This mail summarizes the proposed design for the Control container
implementation inside of the page flow runtime.  It is a summary of the
previous threads on this subject.  I'm currently in the process of
implementing this solution and believe it solves the sets of issues brought
up in those emails.  I would really like review of this solution and
comments/questions so we can be sure this works.

There are two basic requirements of the Control container
1) All controls have only a single thread in them at a time (Single
Threaded)
2) The resources a control may acquire are only used for a single request.
It is ok if the resources are acquired more than once for a single request.

In today's implementation, both of these requirements are violated by
standard page flows and shared flows (and global app).  These issues are
summarized in the previous threads on this subject.

The proposed solution is this,

For a standard page flow (normal page flow, singleton page flow and nested
page flow), they have a ControlContainerContext (CCC) for the controls that
they contain.  The CCC is only allocated if the page flow contains a
control.  We will have to probably add an API someplace to create this if a
user wants to create a control programmatically.

For all Shared flows and global app, they will share a single CCC.

During a request, there are three possible synchronization points where user
code can run and call methods on controls
1) during onCreate when a page flow is created
2) during the beforeAction/Action/afterAction cycle
3) during JSP rendering

During any of these, code may access a shared flow and interact with
controls.

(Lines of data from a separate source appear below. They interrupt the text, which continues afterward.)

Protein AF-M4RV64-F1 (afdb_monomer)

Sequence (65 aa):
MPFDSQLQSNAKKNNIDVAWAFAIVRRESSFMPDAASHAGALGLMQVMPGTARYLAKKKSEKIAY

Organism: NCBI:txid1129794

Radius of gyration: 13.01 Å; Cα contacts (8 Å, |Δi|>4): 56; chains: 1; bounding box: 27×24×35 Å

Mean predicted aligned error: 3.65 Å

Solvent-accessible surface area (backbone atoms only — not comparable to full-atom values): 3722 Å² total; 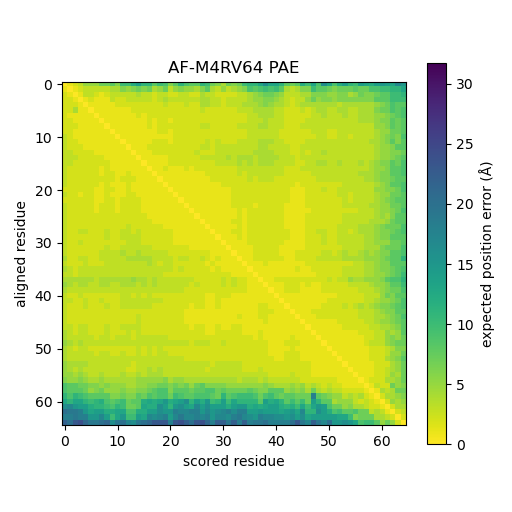per-residue (Å²): 117,88,64,44,71,60,50,47,52,52,22,57,76,68,77,41,60,51,70,58,56,50,53,48,23,46,72,58,31,67,68,33,66,82,35,66,48,96,91,56,23,38,23,37,67,42,48,39,63,68,58,52,52,52,52,52,53,55,53,54,58,64,68,75,107

Foldseek 3Di:
DPCLVVLVVVCVVVVHDSVVSVVQLCVQPVQAQQDADPVGQHGSNRHHPVRVVVVVVVVVVVVVD

Nearest PDB structures (foldseek):
  6fc4-assembly1_A  TM=9.670E-01  e=7.351E-05  Pseudomonas aeruginosa
  5ohu-assembly1_A  TM=9.818E-01  e=1.569E-04  Pseudomonas aeruginosa
  5o1j-assembly1_A  TM=9.863E-01  e=2.373E-04  Neisseria meningitidis MC58
  6ghz-assembly2_A  TM=9.083E-01  e=1.824E-02  Escherichia coli K-12
  4hjv-assembly2_B  TM=9.153E-01  e=2.403E-02  Escherichia coli K-12

pLDDT: mean 93.2, std 8.79, range [47.47, 98.19]

Structure (mmCIF, N/CA/C/O backbone):
data_AF-M4RV64-F1
#
_entry.id   AF-M4RV64-F1
#
loop_
_atom_site.group_PDB
_atom_site.id
_atom_site.type_symbol
_atom_site.label_atom_id
_atom_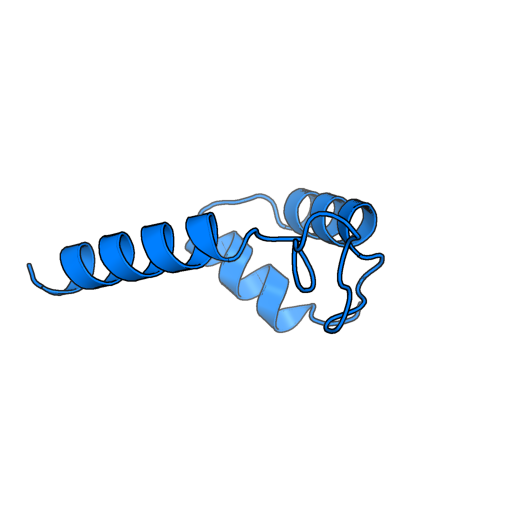site.label_alt_id
_atom_site.label_comp_id
_atom_site.label_asym_id
_atom_site.label_entity_id
_atom_site.label_seq_id
_atom_site.pdbx_PDB_ins_code
_atom_site.Cartn_x
_atom_site.Cartn_y
_atom_site.Cartn_z
_atom_site.occupancy
_atom_site.B_iso_or_equiv
_atom_site.auth_seq_id
_atom_site.auth_comp_id
_atom_site.auth_asym_id
_atom_site.auth_atom_id
_atom_site.pdbx_PDB_model_num
ATOM 1 N N . MET A 1 1 ? -6.115 -15.936 -6.825 1.00 75.56 1 MET A N 1
ATOM 2 C CA . MET A 1 1 ? -5.155 -14.902 -7.282 1.00 75.56 1 MET A CA 1
ATOM 3 C C . MET A 1 1 ? -4.065 -14.736 -6.223 1.00 75.56 1 MET A C 1
ATOM 5 O O . MET A 1 1 ? -4.324 -15.102 -5.080 1.00 75.56 1 MET A O 1
ATOM 9 N N . PRO A 1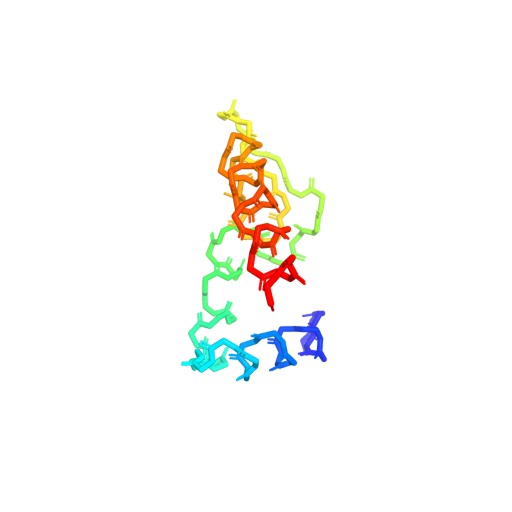 2 ? -2.867 -14.224 -6.552 1.00 87.12 2 PRO A N 1
ATOM 10 C CA . PRO A 1 2 ? -1.869 -13.862 -5.544 1.00 87.12 2 PRO A CA 1
ATOM 11 C C . PRO A 1 2 ? -2.448 -12.889 -4.502 1.00 87.12 2 PRO A C 1
ATOM 13 O O . PRO A 1 2 ? -3.256 -12.030 -4.852 1.00 87.12 2 PRO A O 1
ATOM 16 N N . PHE A 1 3 ? -2.047 -13.034 -3.234 1.00 91.31 3 PHE A N 1
ATOM 17 C CA . PHE A 1 3 ? -2.451 -12.167 -2.109 1.00 91.31 3 PHE A CA 1
ATOM 18 C C . PHE A 1 3 ? -3.965 -12.073 -1.841 1.00 91.31 3 PHE A C 1
ATOM 20 O O . PHE A 1 3 ? -4.414 -11.161 -1.148 1.00 91.31 3 PHE A O 1
ATOM 27 N N . ASP A 1 4 ? -4.757 -13.022 -2.348 1.00 92.31 4 ASP A N 1
ATOM 28 C CA . ASP A 1 4 ? -6.221 -12.946 -2.343 1.00 92.31 4 ASP A CA 1
ATOM 29 C C . ASP A 1 4 ? -6.830 -12.795 -0.941 1.00 92.31 4 ASP A C 1
ATOM 31 O O . ASP A 1 4 ? -7.614 -11.879 -0.695 1.00 92.31 4 ASP A O 1
ATOM 35 N N . SER A 1 5 ? -6.389 -13.608 0.020 1.00 95.44 5 SER A N 1
ATOM 36 C CA . SER A 1 5 ? -6.863 -13.531 1.407 1.00 95.44 5 SER A CA 1
ATOM 37 C C . SER A 1 5 ? -6.546 -12.181 2.066 1.00 95.44 5 SER A C 1
ATOM 39 O O . SER A 1 5 ? -7.384 -11.613 2.773 1.00 95.44 5 SER A O 1
ATOM 41 N N . GLN A 1 6 ? -5.355 -11.632 1.811 1.00 94.38 6 GLN A N 1
ATOM 42 C CA . GLN A 1 6 ? -4.925 -10.346 2.356 1.00 94.38 6 GLN A CA 1
ATOM 43 C C . GLN A 1 6 ? -5.668 -9.180 1.701 1.00 94.38 6 GLN A C 1
ATOM 45 O O . GLN A 1 6 ? -6.119 -8.287 2.421 1.00 94.38 6 GLN A O 1
ATOM 50 N N . LEU A 1 7 ? -5.832 -9.180 0.373 1.00 94.38 7 LEU A N 1
ATOM 51 C CA . LEU A 1 7 ? -6.607 -8.156 -0.330 1.00 94.38 7 LEU A CA 1
ATOM 52 C C . LEU A 1 7 ? -8.067 -8.171 0.118 1.00 94.38 7 LEU A C 1
ATOM 54 O O . LEU A 1 7 ? -8.585 -7.127 0.498 1.00 94.38 7 LEU A O 1
ATOM 58 N N . GLN A 1 8 ? -8.707 -9.342 0.161 1.00 96.19 8 GLN A N 1
ATOM 59 C CA . GLN A 1 8 ? -10.092 -9.461 0.614 1.00 96.19 8 GLN A CA 1
ATOM 60 C C . GLN A 1 8 ? -10.267 -8.982 2.056 1.00 96.19 8 GLN A C 1
ATOM 62 O O . GLN A 1 8 ? -11.182 -8.210 2.343 1.00 96.19 8 GLN A O 1
ATOM 67 N N . SER A 1 9 ? -9.390 -9.411 2.972 1.00 97.06 9 SER A N 1
ATOM 68 C CA . SER A 1 9 ? -9.458 -9.000 4.377 1.00 97.06 9 SER A CA 1
ATOM 69 C C . SER A 1 9 ? -9.299 -7.487 4.529 1.00 97.06 9 SER A C 1
ATOM 71 O O . SER A 1 9 ? -10.085 -6.852 5.231 1.00 97.06 9 SER A O 1
ATOM 73 N N . ASN A 1 10 ? -8.310 -6.888 3.860 1.00 95.50 10 ASN A N 1
ATOM 74 C CA . ASN A 1 10 ? -8.050 -5.454 3.972 1.00 95.50 10 ASN A CA 1
ATOM 75 C C . ASN A 1 10 ? -9.099 -4.603 3.247 1.00 95.50 10 ASN A C 1
ATOM 77 O O . ASN A 1 10 ? -9.485 -3.566 3.781 1.00 95.50 10 ASN A O 1
ATOM 81 N N . ALA A 1 11 ? -9.602 -5.034 2.089 1.00 96.38 11 ALA A N 1
ATOM 82 C CA . ALA A 1 11 ? -10.677 -4.343 1.383 1.00 96.38 11 ALA A CA 1
ATOM 83 C C . ALA A 1 11 ? -11.952 -4.305 2.238 1.00 96.38 11 ALA A C 1
ATOM 85 O O . ALA A 1 11 ? -12.476 -3.225 2.507 1.00 96.38 11 ALA A O 1
ATOM 86 N N . LYS A 1 12 ? -12.366 -5.452 2.799 1.00 96.38 12 LYS A N 1
ATOM 87 C CA . LYS A 1 12 ? -13.519 -5.535 3.713 1.00 96.38 12 LYS A CA 1
ATOM 88 C C . LYS A 1 12 ? -13.345 -4.654 4.951 1.00 96.38 12 LYS A C 1
ATOM 90 O O . LYS A 1 12 ? -14.250 -3.904 5.290 1.00 96.38 12 LYS A O 1
ATOM 95 N N . LYS A 1 13 ? -12.170 -4.680 5.595 1.00 96.25 13 LYS A N 1
ATOM 96 C CA . LYS A 1 13 ? -11.869 -3.835 6.772 1.00 96.25 13 LYS A CA 1
ATOM 97 C C . LYS A 1 13 ? -11.996 -2.336 6.500 1.00 96.25 13 LYS A C 1
ATOM 99 O O . LYS A 1 13 ? -12.270 -1.582 7.427 1.00 96.25 13 LYS A O 1
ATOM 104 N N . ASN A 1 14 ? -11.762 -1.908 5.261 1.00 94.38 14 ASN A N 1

For most page flow requests only 2 and 3 are run.

For a the standard page flows, these synchronization points create a single
threaded model.  For the standard page flow CCC, we will run the
beginContext, endContext events which activate the resource lifecycle.  This
is sufficient to guarantee 1 and 2.

For shared flows, we still have issues if multiple threads are running
through the session.  To solve this we will do this,
1)  We will create a single Lock object that must be obtained in the
synchronization points before we can proceed.
2) Once the lock is obtained, we will run beginContext on the shared flows
CCC.
3) We will run the normal user code
4) We will then run the endContext on the shared flows CCC
5) We will release the lock

Rich, please verify this will work...

The result of this, is that we will serialize threads within a session
through these synchronization points.  The result is that shared flows will
become single threaded (requirement 1 above) and because we run the
beginContext/endContext that satisfies 2 above.

There is a bit more overhead to this solution because there will typically
be two CCC objects active at one time.  Deep nesting and singletons will add
more.  The CCC is only created for page flows that have controls.  The
benefits is that the CCC objects match the lifetime of the controls that
they contain.

Please review this and send comments.